» **WORK REQUEST**:
Below are some records. Return exactly the lines from the one containing "ATOM 215 N N" through the one containing "ATOM 228 C C", both included, and only those.

Stored items:
"""
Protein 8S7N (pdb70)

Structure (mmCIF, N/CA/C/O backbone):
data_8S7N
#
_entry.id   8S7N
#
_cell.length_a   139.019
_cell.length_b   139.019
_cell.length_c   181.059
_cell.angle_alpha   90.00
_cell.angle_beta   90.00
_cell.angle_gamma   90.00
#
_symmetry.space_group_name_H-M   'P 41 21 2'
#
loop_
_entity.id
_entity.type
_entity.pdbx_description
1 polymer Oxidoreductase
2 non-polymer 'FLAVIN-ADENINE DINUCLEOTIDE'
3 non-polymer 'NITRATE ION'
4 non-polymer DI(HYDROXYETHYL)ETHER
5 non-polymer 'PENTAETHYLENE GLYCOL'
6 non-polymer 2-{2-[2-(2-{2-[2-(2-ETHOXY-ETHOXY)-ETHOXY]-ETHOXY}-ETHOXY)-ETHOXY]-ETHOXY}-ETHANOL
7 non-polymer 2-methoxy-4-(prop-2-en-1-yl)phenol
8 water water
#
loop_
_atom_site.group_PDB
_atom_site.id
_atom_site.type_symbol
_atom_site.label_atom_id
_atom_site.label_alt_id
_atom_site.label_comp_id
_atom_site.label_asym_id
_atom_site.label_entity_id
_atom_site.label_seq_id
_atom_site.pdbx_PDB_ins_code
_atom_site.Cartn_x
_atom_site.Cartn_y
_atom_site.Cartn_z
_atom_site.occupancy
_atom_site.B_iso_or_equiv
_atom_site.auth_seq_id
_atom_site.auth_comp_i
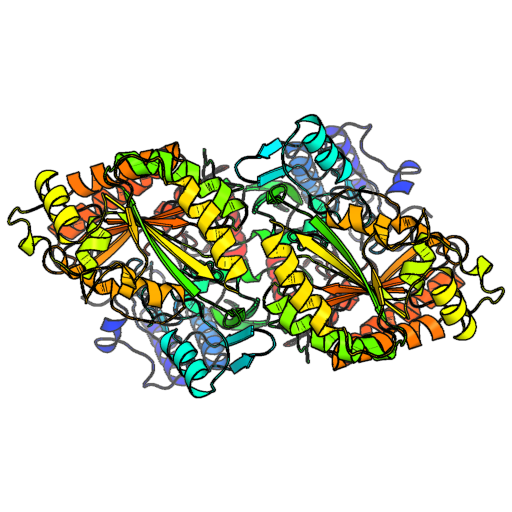d
_atom_site.auth_asym_id
_atom_site.auth_atom_id
_atom_site.pdbx_PDB_model_num
ATOM 1 N N . MET A 1 1 ? -35.512 83.474 51.163 1.00 59.69 1 MET A N 1
ATOM 2 C CA . MET A 1 1 ? -35.480 84.424 52.318 1.00 62.79 1 MET A CA 1
ATOM 3 C C . MET A 1 1 ? -34.288 84.021 53.195 1.00 58.18 1 MET A C 1
ATOM 4 O O . MET A 1 1 ? -33.247 84.647 53.058 1.00 54.83 1 MET A O 1
ATOM 6 N N . ALA A 1 2 ? -34.422 82.991 54.034 1.00 52.02 2 ALA A N 1
ATOM 7 C CA . ALA A 1 2 ? -33.402 82.610 55.046 1.00 48.77 2 ALA A CA 1
ATOM 8 C C . ALA A 1 2 ? -32.183 81.945 54.369 1.00 47.51 2 ALA A C 1
ATOM 9 O O . ALA A 1 2 ? -32.314 81.279 53.320 1.00 40.75 2 ALA A O 1
ATOM 11 N N . ALA A 1 3 ? -30.994 82.117 54.936 1.00 41.24 3 ALA A N 1
ATOM 12 C CA . ALA A 1 3 ? -29.767 81.447 54.444 1.00 36.45 3 ALA A CA 1
ATOM 13 C C . ALA A 1 3 ? -29.979 79.930 54.418 1.00 33.67 3 ALA A C 1
ATOM 14 O O . ALA A 1 3 ? -30.554 79.365 55.333 1.00 31.76 3 ALA A O 1
ATOM 16 N N . PRO A 1 4 ? -29.420 79.215 53.427 1.00 31.03 4 PRO A N 1
ATOM 17 C CA . PRO A 1 4 ? -29.391 77.764 53.449 1.00 33.17 4 PRO A CA 1
ATOM 18 C C . PRO A 1 4 ? -28.315 77.272 54.428 1.00 37.08 4 PRO A C 1
ATOM 19 O O . PRO A 1 4 ? -27.333 77.984 54.732 1.00 33.20 4 PRO A O 1
ATOM 23 N N . LEU A 1 5 ? -28.467 76.033 54.853 1.00 32.95 5 LEU A N 1
ATOM 24 C CA . LEU A 1 5 ? -27.381 75.342 55.563 1.00 32.95 5 LEU A CA 1
ATOM 25 C C . LEU A 1 5 ? -26.179 75.276 54.619 1.00 35.96 5 LEU A C 1
ATOM 26 O O . LEU A 1 5 ? -26.321 75.238 53.396 1.00 33.99 5 LEU A O 1
ATOM 31 N N . PRO A 1 6 ? -24.940 75.237 55.163 1.00 32.18 6 PRO A N 1
ATOM 32 C CA . PRO A 1 6 ? -23.784 74.965 54.330 1.00 34.21 6 PRO A CA 1
ATOM 33 C C . PRO A 1 6 ? -23.893 73.523 53.822 1.00 35.13 6 PRO A C 1
ATOM 34 O O . PRO A 1 6 ? -24.370 72.650 54.540 1.00 36.09 6 PRO A O 1
ATOM 38 N N . GLU A 1 7 ? -23.443 73.294 52.596 1.00 37.64 7 GLU A N 1
ATOM 39 C CA . GLU A 1 7 ? -23.436 71.935 52.012 1.00 40.84 7 GLU A CA 1
ATOM 40 C C . GLU A 1 7 ? -22.653 70.992 52.929 1.00 39.29 7 GLU A C 1
ATOM 41 O O . GLU A 1 7 ? -21.613 71.370 53.429 1.00 37.73 7 GLU A O 1
ATOM 47 N N . GLY A 1 8 ? -23.203 69.811 53.189 1.00 39.91 8 GLY A N 1
ATOM 48 C CA . GLY A 1 8 ? -22.572 68.736 53.965 1.00 36.83 8 GLY A CA 1
ATOM 49 C C . GLY A 1 8 ? -22.866 68.876 55.430 1.00 35.04 8 GLY A C 1
ATOM 50 O O . GLY A 1 8 ? -22.418 68.031 56.194 1.00 39.19 8 GLY A O 1
ATOM 51 N N . VAL A 1 9 ? -23.594 69.918 55.835 1.00 34.94 9 VAL A N 1
ATOM 52 C CA . VAL A 1 9 ? -23.937 70.146 57.263 1.00 33.71 9 VAL A CA 1
ATOM 53 C C . VAL A 1 9 ? -25.459 69.963 57.456 1.00 33.35 9 VAL A C 1
ATOM 54 O O . VAL A 1 9 ? -26.267 70.742 56.903 1.00 32.15 9 VAL A O 1
ATOM 58 N N . SER A 1 10 ? -25.837 69.033 58.313 1.00 34.83 10 SER A N 1
ATOM 59 C CA . SER A 1 10 ? -27.251 68.693 58.604 1.00 34.33 10 SER A CA 1
ATOM 60 C C . SER A 1 10 ? -27.834 69.743 59.540 1.00 36.84 10 SER A C 1
ATOM 61 O O . SER A 1 10 ? -27.059 70.422 60.232 1.00 33.77 10 SER A O 1
ATOM 64 N N . ALA A 1 11 ? -29.162 69.870 59.569 1.00 37.49 11 ALA A N 1
ATOM 65 C CA . ALA A 1 11 ? -29.907 70.732 60.511 1.00 35.75 11 ALA A CA 1
ATOM 66 C C . ALA A 1 11 ? -29.512 70.407 61.954 1.00 33.06 11 ALA A C 1
ATOM 67 O O . ALA A 1 11 ? -29.452 71.340 62.778 1.00 35.23 11 ALA A O 1
ATOM 69 N N . GLU A 1 12 ? -29.313 69.130 62.261 1.00 35.71 12 GLU A N 1
ATOM 70 C CA . GLU A 1 12 ? -28.997 68.629 63.629 1.00 42.41 12 GLU A CA 1
ATOM 71 C C . GLU A 1 12 ? -27.580 69.108 64.004 1.00 34.07 12 GLU A C 1
ATOM 72 O O . GLU A 1 12 ? -27.396 69.585 65.129 1.00 38.04 12 GLU A O 1
ATOM 78 N N . ALA A 1 13 ? -26.622 68.941 63.094 1.00 36.14 13 ALA A N 1
ATOM 79 C CA . ALA A 1 13 ? -25.218 69.349 63.313 1.00 36.40 13 ALA A CA 1
ATOM 80 C C . ALA A 1 13 ? -25.209 70.862 63.567 1.00 33.29 13 ALA A C 1
ATOM 81 O O . ALA A 1 13 ? -24.587 71.256 64.568 1.00 31.48 13 ALA A O 1
ATOM 83 N N . MET A 1 14 ? -25.922 71.658 62.752 1.00 30.12 14 MET A N 1
ATOM 84 C CA . MET A 1 14 ? -25.942 73.139 62.894 1.00 29.50 14 MET A CA 1
ATOM 85 C C . MET A 1 14 ? -26.569 73.489 64.228 1.00 30.05 14 MET A C 1
ATOM 86 O O . MET A 1 14 ? -26.026 74.347 64.966 1.00 28.24 14 MET A O 1
ATOM 91 N N . SER A 1 15 ? -27.680 72.846 64.555 1.00 30.89 15 SER A N 1
ATOM 92 C CA . SER A 1 15 ? -28.433 73.146 65.794 1.00 31.78 15 SER A CA 1
ATOM 93 C C . SER A 1 15 ? -27.569 72.808 67.024 1.00 29.33 15 SER A C 1
ATOM 94 O O . SER A 1 15 ? -27.532 73.618 67.966 1.00 29.23 15 SER A O 1
ATOM 97 N N . SER A 1 16 ? -26.891 71.670 67.016 1.00 29.77 16 SER A N 1
ATOM 98 C CA . SER A 1 16 ? -25.965 71.250 68.103 1.00 34.18 16 SER A CA 1
ATOM 99 C C . SER A 1 16 ? -24.800 72.251 68.231 1.00 31.03 16 SER A C 1
ATOM 100 O O . SER A 1 16 ? -24.425 72.641 69.356 1.00 30.49 16 SER A O 1
ATOM 103 N N . ALA A 1 17 ? -24.217 72.679 67.124 1.00 28.56 17 ALA A N 1
ATOM 104 C CA . ALA A 1 17 ? -23.130 73.678 67.187 1.00 26.22 17 ALA A CA 1
ATOM 105 C C . ALA A 1 17 ? -23.670 74.960 67.796 1.00 24.05 17 ALA A C 1
ATOM 106 O O . ALA A 1 17 ? -23.016 75.565 68.712 1.00 24.27 17 ALA A O 1
ATOM 108 N N . LEU A 1 18 ? -24.797 75.456 67.306 1.00 25.00 18 LEU A N 1
ATOM 109 C CA . LEU A 1 18 ? -25.295 76.762 67.804 1.00 24.86 18 LEU A CA 1
ATOM 110 C C . LEU A 1 18 ? -25.632 76.671 69.298 1.00 27.68 18 LEU A C 1
ATOM 111 O O . LEU A 1 18 ? -25.417 77.704 69.981 1.00 23.11 18 LEU A O 1
ATOM 116 N N . ASP A 1 19 ? -26.163 75.544 69.797 1.00 28.71 19 ASP A N 1
ATOM 117 C CA . ASP A 1 19 ? -26.423 75.422 71.268 1.00 30.57 19 ASP A CA 1
ATOM 118 C C . ASP A 1 19 ? -25.076 75.489 71.988 1.00 25.96 19 ASP A C 1
ATOM 119 O O . ASP A 1 19 ? -24.994 76.155 73.005 1.00 24.82 19 ASP A O 1
ATOM 124 N N . ARG A 1 20 ? -24.049 74.824 71.469 1.00 25.40 20 ARG A N 1
ATOM 125 C CA . ARG A 1 20 ? -22.720 74.798 72.157 1.00 27.06 20 ARG A CA 1
ATOM 126 C C . ARG A 1 20 ? -22.090 76.184 72.117 1.00 26.08 20 ARG A C 1
ATOM 127 O O . ARG A 1 20 ? -21.453 76.584 73.135 1.00 26.79 20 ARG A O 1
ATOM 135 N N . PHE A 1 21 ? -22.245 76.898 71.004 1.00 24.72 21 PHE A N 1
ATOM 136 C CA . PHE A 1 21 ? -21.785 78.302 70.924 1.00 24.30 21 PHE A CA 1
ATOM 137 C C . PHE A 1 21 ? -22.441 79.112 72.033 1.00 26.61 21 PHE A C 1
ATOM 138 O O . PHE A 1 21 ? -21.743 79.938 72.708 1.00 24.67 21 PHE A O 1
ATOM 146 N N . ALA A 1 22 ? -23.731 78.890 72.285 1.00 26.73 22 ALA A N 1
ATOM 147 C CA . ALA A 1 22 ? -24.471 79.684 73.299 1.00 27.36 22 ALA A CA 1
ATOM 148 C C . ALA A 1 22 ? -23.963 79.374 74.712 1.00 25.41 22 ALA A C 1
ATOM 149 O O . ALA A 1 22 ? -23.836 80.304 75.532 1.00 28.41 22 ALA A O 1
ATOM 151 N N . ARG A 1 23 ? -23.643 78.124 75.003 1.00 24.56 23 ARG A N 1
ATOM 152 C CA . ARG A 1 23 ? -23.006 77.765 76.302 1.00 25.86 23 ARG A CA 1
ATOM 153 C C . ARG A 1 23 ? -21.672 78.496 76.464 1.00 30.64 23 ARG A C 1
ATOM 154 O O . ARG A 1 23 ? -21.335 78.931 77.574 1.00 27.78 23 ARG A O 1
ATOM 162 N N . ILE A 1 24 ? -20.906 78.633 75.380 1.00 26.97 24 ILE A N 1
ATOM 163 C CA . ILE A 1 24 ? -19.571 79.271 75.463 1.00 24.56 24 ILE A CA 1
ATOM 164 C C . ILE A 1 24 ? -19.709 80.770 75.673 1.00 24.76 24 ILE A C 1
ATOM 165 O O . ILE A 1 24 ? -19.036 81.251 76.529 1.00 24.47 24 ILE A O 1
ATOM 170 N N . VAL A 1 25 ? -20.489 81.479 74.850 1.00 21.59 25 VAL A N 1
ATOM 171 C CA . VAL A 1 25 ? -20.487 82.962 74.841 1.00 23.83 25 VAL A CA 1
ATOM 172 C C . VAL A 1 25 ? -21.655 83.500 75.679 1.00 25.07 25 VAL A C 1
ATOM 173 O O . VAL A 1 25 ? -21.659 84.685 75.993 1.00 25.34 25 VAL A O 1
ATOM 177 N N . GLY A 1 26 ? -22.633 82.664 76.003 1.00 29.97 26 GLY A N 1
ATOM 178 C CA . GLY A 1 26 ? -23.901 83.201 76.526 1.00 33.38 26 GLY A CA 1
ATOM 179 C C . GLY A 1 26 ? -24.960 83.301 75.440 1.00 38.96 26 GLY A C 1
ATOM 180 O O . GLY A 1 26 ? -24.633 83.650 74.260 1.00 30.52 26 GLY A O 1
ATOM 181 N N . ALA A 1 27 ? -26.207 82.991 75.807 1.00 34.06 27 ALA A N 1
ATOM 182 C CA . ALA A 1 27 ? -27.297 82.808 74.828 1.00 34.75 27 ALA A CA 1
ATOM 183 C C . ALA A 1 27 ? -27.552 84.150 74.156 1.00 27.82 27 ALA A C 1
ATOM 184 O O . ALA A 1 27 ? -28.003 84.152 73.035 1.00 34.89 27 ALA A O 1
ATOM 186 N N . ASP A 1 28 ? -27.225 85.267 74.786 1.00 28.90 28 ASP A N 1
ATOM 187 C CA . ASP A 1 28 ? -27.491 86.607 74.177 1.00 31.03 28 ASP A CA 1
ATOM 188 C C . ASP A 1 28 ? -26.555 86.887 72.976 1.00 30.39 28 ASP A C 1
ATOM 189 O O . ASP A 1 28 ? -26.836 87.858 72.241 1.00 30.92 28 ASP A O 1
ATOM 194 N N . TRP A 1 29 ? -25.476 86.102 72.793 1.00 30.29 29 TRP A N 1
ATOM 195 C CA . TRP A 1 29 ? -24.366 86.485 71.875 1.00 26.96 29 TRP A CA 1
ATOM 196 C C . TRP A 1 29 ? -24.262 85.491 70.727 1.00 26.60 29 TRP A C 1
ATOM 197 O O . TRP A 1 29 ? -23.211 85.463 70.030 1.00 25.06 29 TRP A O 1
ATOM 208 N N . VAL A 1 30 ? -25.323 84.731 70.509 1.00 24.94 30 VAL A N 1
ATOM 209 C CA . VAL A 1 30 ? -25.515 83.951 69.258 1.00 26.97 30 VAL A CA 1
ATOM 210 C C . VAL A 1 30 ? -26.697 84.550 68.526 1.00 26.80 30 VAL A C 1
ATOM 211 O O . VAL A 1 30 ? -27.797 84.549 69.056 1.00 27.62 30 VAL A O 1
ATOM 215 N N . PHE A 1 31 ? -26.483 85.012 67.325 1.00 23.05 31 PHE A N 1
ATOM 216 C CA . PHE A 1 31 ? -27.465 85.795 66.559 1.00 25.33 31 PHE A CA 1
ATOM 217 C C . PHE A 1 31 ? -27.986 84.931 65.432 1.00 28.67 31 PHE A C 1
ATOM 218 O O . PHE A 1 31 ? -27.171 84.428 64.633 1.00 26.75 31 PHE A O 1
ATOM 226 N N . THR A 1 32 ? -29.305 84.720 65.404 1.00 27.48 32 THR A N 1
ATOM 227 C CA . THR A 1 32 ? -29.990 83.960 64.336 1.00 28.66 32 THR A CA 1
ATOM 228 C C . THR A 1 32 ? -31.177 84.788 63.846 1.00 33.15 32 THR A C 1
ATOM 229 O O . THR A 1 32 ? -31.414 85.867 64.438 1.00 35.41 32 THR A O 1
ATOM 233 N N . GLU A 1 33 ? -31.902 84.300 62.843 1.00 34.91 33 GLU A N 1
ATOM 234 C CA . GLU A 1 33 ? -33.174 84.926 62.380 1.00 42.12 33 GLU A CA 1
ATOM 235 C C . GLU A 1 33 ? -32.974 86.433 62.177 1.00 38.76 33 GLU A C 1
ATOM 236 O O . GLU A 1 33 ? -32.099 86.783 61.391 1.00 35.99 33 GLU A O 1
ATOM 242 N N . ASP A 1 34 ? -33.716 87.288 62.889 1.00 35.44 34 ASP A N 1
ATOM 243 C CA . ASP A 1 34 ? -33.785 88.753 62.623 1.00 41.99 34 ASP A CA 1
ATOM 244 C C . ASP A 1 34 ? -32.482 89.427 63.062 1.00 38.05 34 ASP A C 1
ATOM 245 O O . ASP A 1 34 ? -32.162 90.502 62.523 1.00 40.83 34 ASP A O 1
ATOM 250 N N . LYS A 1 35 ? -31.705 88.825 63.960 1.00 30.18 35 LYS A N 1
ATOM 251 C CA . LYS A 1 35 ? -30.474 89.497 64.435 1.00 33.05 35 LYS A CA 1
ATOM 252 C C . LYS A 1 35 ? -29.301 89.288 63.443 1.00 33.18 35 LYS A C 1
ATOM 253 O O . LYS A 1 35 ? -28.196 89.772 63.731 1.00 31.95 35 LYS A O 1
ATOM 259 N N . ILE A 1 36 ? -29.508 88.597 62.317 1.00 31.16 36 ILE A N 1
ATOM 260 C CA . ILE A 1 36 ? -28.436 88.319 61.306 1.00 32.19 36 ILE A CA 1
ATOM 261 C C . ILE A 1 36 ? -28.261 89.524 60.377 1.00 31.83 36 ILE A C 1
ATOM 262 O O . ILE A 1 36 ? -27.206 89.576 59.688 1.00 28.07 36 ILE A O 1
ATOM 267 N N . THR A 1 37 ? -29.221 90.463 60.294 1.00 30.55 37 THR A N 1
ATOM 268 C CA . THR A 1 37 ? -29.246 91.471 59.189 1.00 30.22 37 THR A CA 1
ATOM 269 C C . THR A 1 37 ? -27.978 92.320 59.148 1.00 27.63 37 THR A C 1
ATOM 270 O O . THR A 1 37 ? -27.482 92.635 58.062 1.00 26.21 37 THR A O 1
ATOM 274 N N . PRO A 1 38 ? -27.351 92.710 60.270 1.00 24.46 38 PRO A N 1
ATOM 275 C CA . PRO A 1 38 ? -26.127 93.514 60.171 1.00 27.90 38 PRO A CA 1
ATOM 276 C C . PRO A 1 38 ? -24.921 92.801 59.515 1.00 28.38 38 PRO A C 1
ATOM 277 O O . PRO A 1 38 ? -23.959 93.459 59.118 1.00 30.91 38 PRO A O 1
ATOM 281 N N . TYR A 1 39 ? -24.990 91.474 59.419 1.00 24.99 39 TYR A N 1
ATOM 282 C CA . TYR A 1 39 ? -23.923 90.597 58.877 1.00 24.14 39 TYR A CA 1
ATOM 283 C C . TYR A 1 39 ? -24.099 90.398 57.382 1.00 24.58 39 TYR A C 1
ATOM 284 O O . TYR A 1 39 ? -23.215 89.775 56.775 1.00 24.00 39 TYR A O 1
ATOM 293 N N . GLU A 1 40 ? -25.197 90.883 56.800 1.00 24.42 40 GLU A N 1
ATOM 294 C CA . GLU A 1 40 ? -25.396 90.778 55.333 1.00 25.27 40 GLU A CA 1
ATOM 295 C C . GLU A 1 40 ? -24.513 91.844 54.682 1.00 22.02 40 GLU A C 1
ATOM 296 O O . GLU A 1 40 ? -24.231 92.861 55.295 1.00 20.76 40 GLU A O 1
ATOM 302 N N . ASP A 1 41 ? -24.045 91.591 53.470 1.00 22.26 41 ASP A N 1
ATOM 303 C CA . ASP A 1 41 ? -23.312 92.614 52.713 1.00 21.50 41 ASP A CA 1
ATOM 304 C C . ASP A 1 41 ? -24.257 93.786 52.563 1.00 23.83 41 ASP A C 1
ATOM 305 O O . ASP A 1 41 ? -25.321 93.583 52.000 1.00 23.95 41 ASP A O 1
ATOM 310 N N . PRO A 1 42 ? -23.924 95.006 53.031 1.00 23.88 42 PRO A N 1
ATOM 311 C CA . PRO A 1 42 ? -24.830 96.129 52.805 1.00 26.86 42 PRO A CA 1
ATOM 312 C C . PRO A 1 42 ? -24.883 96.525 51.318 1.00 30.26 42 PRO A C 1
ATOM 313 O O . PRO A 1 42 ? -25.847 97.153 50.908 1.00 28.66 42 PRO A O 1
ATOM 317 N N . TYR A 1 43 ? -23.856 96.169 50.535 1.00 26.75 43 TYR A N 1
ATOM 318 C CA . TYR A 1 43 ? -23.727 96.629 49.127 1.00 25.57 43 TYR A CA 1
ATOM 319 C C . TYR A 1 43 ? -23.842 95.409 48.211 1.00 27.32 43 TYR A C 1
ATOM 320 O O . TYR A 1 43 ? -22.882 95.004 47.549 1.00 27.00 43 TYR A O 1
ATOM 329 N N . THR A 1 44 ? -25.067 94.885 48.150 1.00 27.27 44 THR A N 1
ATOM 330 C CA . THR A 1 44 ? -25.440 93.676 47.393 1.00 27.38 44 THR A CA 1
ATOM 331 C C . THR A 1 44 ? -24.955 93.790 45.945 1.00 26.75 44 THR A C 1
ATOM 332 O O . THR A 1 44 ? -25.071 94.888 45.346 1.00 25.64 44 THR A O 1
ATOM 336 N N . ILE A 1 45 ? -24.446 92.690 45.415 1.00 25.10 45 ILE A N 1
ATOM 337 C CA . ILE A 1 45 ? -24.040 92.579 43.983 1.00 25.66 45 ILE A CA 1
ATOM 338 C C . ILE A 1 45 ? -24.871 91.480 43.328 1.00 30.05 45 ILE A C 1
ATOM 339 O O . ILE A 1 45 ? -25.442 91.749 42.256 1.00 29.14 45 ILE A O 1
ATOM 344 N N . SER A 1 46 ? -24.913 90.289 43.911 1.00 29.60 46 SER A N 1
ATOM 345 C CA . SER A 1 46 ? -25.651 89.132 43.341 1.00 32.18 46 SER A CA 1
ATOM 346 C C . SER A 1 46 ? -27.146 89.462 43.252 1.00 33.09 46 SER A C 1
ATOM 347 O O . SER A 1 46 ? -27.687 90.138 44.156 1.00 30.25 46 SER A O 1
ATOM 350 N N . ASN A 1 47 ? -27.785 88.939 42.217 1.00 33.20 47 ASN A N 1
ATOM 351 C CA . ASN A 1 47 ? -29.255 88.861 42.070 1.00 35.23 47 ASN A CA 1
ATOM 352 C C . ASN A 1 47 ? -29.743 87.495 42.532 1.00 35.94 47 ASN A C 1
ATOM 353 O O . ASN A 1 47 ? -30.929 87.285 42.517 1.00 32.65 47 ASN A O 1
ATOM 358 N N . ASP A 1 48 ? -28.859 86.646 43.046 1.00 34.95 48 ASP A N 1
ATOM 359 C CA . ASP A 1 48 ? -29.247 85.352 43.640 1.00 33.69 48 ASP A CA 1
ATOM 360 C C . ASP A 1 48 ? -29.261 85.504 45.161 1.00 36.23 48 ASP A C 1
ATOM 361 O O . ASP A 1 48 ? -28.193 85.538 45.785 1.00 35.56 48 ASP A O 1
ATOM 366 N N . GLU A 1 49 ? -30.449 85.483 45.741 1.00 36.22 49 GLU A N 1
ATOM 367 C CA . GLU A 1 49 ? -30.676 85.644 47.193 1.00 38.22 49 GLU A CA 1
ATOM 368 C C . GLU A 1 49 ? -30.071 84.491 47.984 1.00 31.76 49 GLU A C 1
ATOM 369 O O . GLU A 1 49 ? -30.065 84.618 49.209 1.00 34.54 49 GLU A O 1
ATOM 375 N N . THR A 1 50 ? -29.625 83.408 47.353 1.00 28.48 50 THR A N 1
ATOM 376 C CA . THR A 1 50 ? -29.012 82.279 48.105 1.00 33.01 50 THR A CA 1
ATOM 377 C C . THR A 1 50 ? -27.496 82.508 48.272 1.00 30.52 50 THR A C 1
ATOM 378 O O . THR A 1 50 ? -26.872 81.657 48.891 1.00 30.59 50 THR A O 1
ATOM 382 N N . GLU A 1 51 ? -26.923 83.596 47.752 1.00 27.65 51 GLU A N 1
ATOM 383 C CA . GLU A 1 51 ? -25.432 83.745 47.742 1.00 29.83 51 GLU A CA 1
ATOM 384 C C . GLU A 1 51 ? -24.964 84.676 48.864 1.00 26.24 51 GLU A C 1
ATOM 385 O O . GLU A 1 51 ? -25.635 85.685 49.117 1.00 25.62 51 GLU A O 1
ATOM 391 N N . HIS A 1 52 ? -23.827 84.327 49.492 1.00 25.46 52 HIS A N 1
ATOM 392 C CA . HIS A 1 52 ? -23.107 85.157 50.492 1.00 24.32 52 HIS A CA 1
ATOM 393 C C . HIS A 1 52 ? -24.000 85.420 51.713 1.00 23.43 52 HIS A C 1
ATOM 394 O O . HIS A 1 52 ? -23.859 86.477 52.345 1.00 27.59 52 HIS A O 1
ATOM 401 N N . ARG A 1 53 ? -24.831 84.440 52.090 1.00 25.14 53 ARG A N 1
ATOM 402 C CA . ARG A 1 53 ? -25.751 84.551 53.245 1.00 23.76 53 ARG A CA 1
ATOM 403 C C . ARG A 1 53 ? -25.157 83.864 54.481 1.00 22.66 53 ARG A C 1
ATOM 404 O O . ARG A 1 53 ? -25.019 82.644 54.527 1.00 23.52 53 ARG A O 1
ATOM 412 N N . PRO A 1 54 ? -24.897 84.627 55.554 1.00 21.70 54 PRO A N 1
ATOM 413 C CA . PRO A 1 54 ? -24.430 84.053 56.801 1.00 23.94 54 PRO A CA 1
ATOM 414 C C . PRO A 1 54 ? -25.636 83.329 57.432 1.00 26.19 54 PRO A C 1
ATOM 415 O O . PRO A 1 54 ? -26.743 83.870 57.416 1.00 29.28 54 PRO A O 1
ATOM 419 N N . TYR A 1 55 ? -25.411 82.155 57.998 1.00 25.19 55 TYR A N 1
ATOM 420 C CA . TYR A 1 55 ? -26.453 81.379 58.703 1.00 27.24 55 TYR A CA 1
"""
» **RESULT**:
ATOM 215 N N . PHE A 1 31 ? -26.483 85.012 67.325 1.00 23.05 31 PHE A N 1
ATOM 216 C CA . PHE A 1 31 ? -27.465 85.795 66.559 1.00 25.33 31 PHE A CA 1
ATOM 217 C C . PHE A 1 31 ? -27.986 84.931 65.432 1.00 28.67 31 PHE A C 1
ATOM 218 O O . PHE A 1 31 ? -27.171 84.428 64.633 1.00 26.75 31 PHE A O 1
ATOM 226 N N . THR A 1 32 ? -29.305 84.720 65.404 1.00 27.48 32 THR A N 1
ATOM 227 C CA . THR A 1 32 ? -29.990 83.960 64.336 1.00 28.66 32 THR A CA 1
ATOM 228 C C . THR A 1 32 ? -31.177 84.788 63.846 1.00 33.15 32 THR A C 1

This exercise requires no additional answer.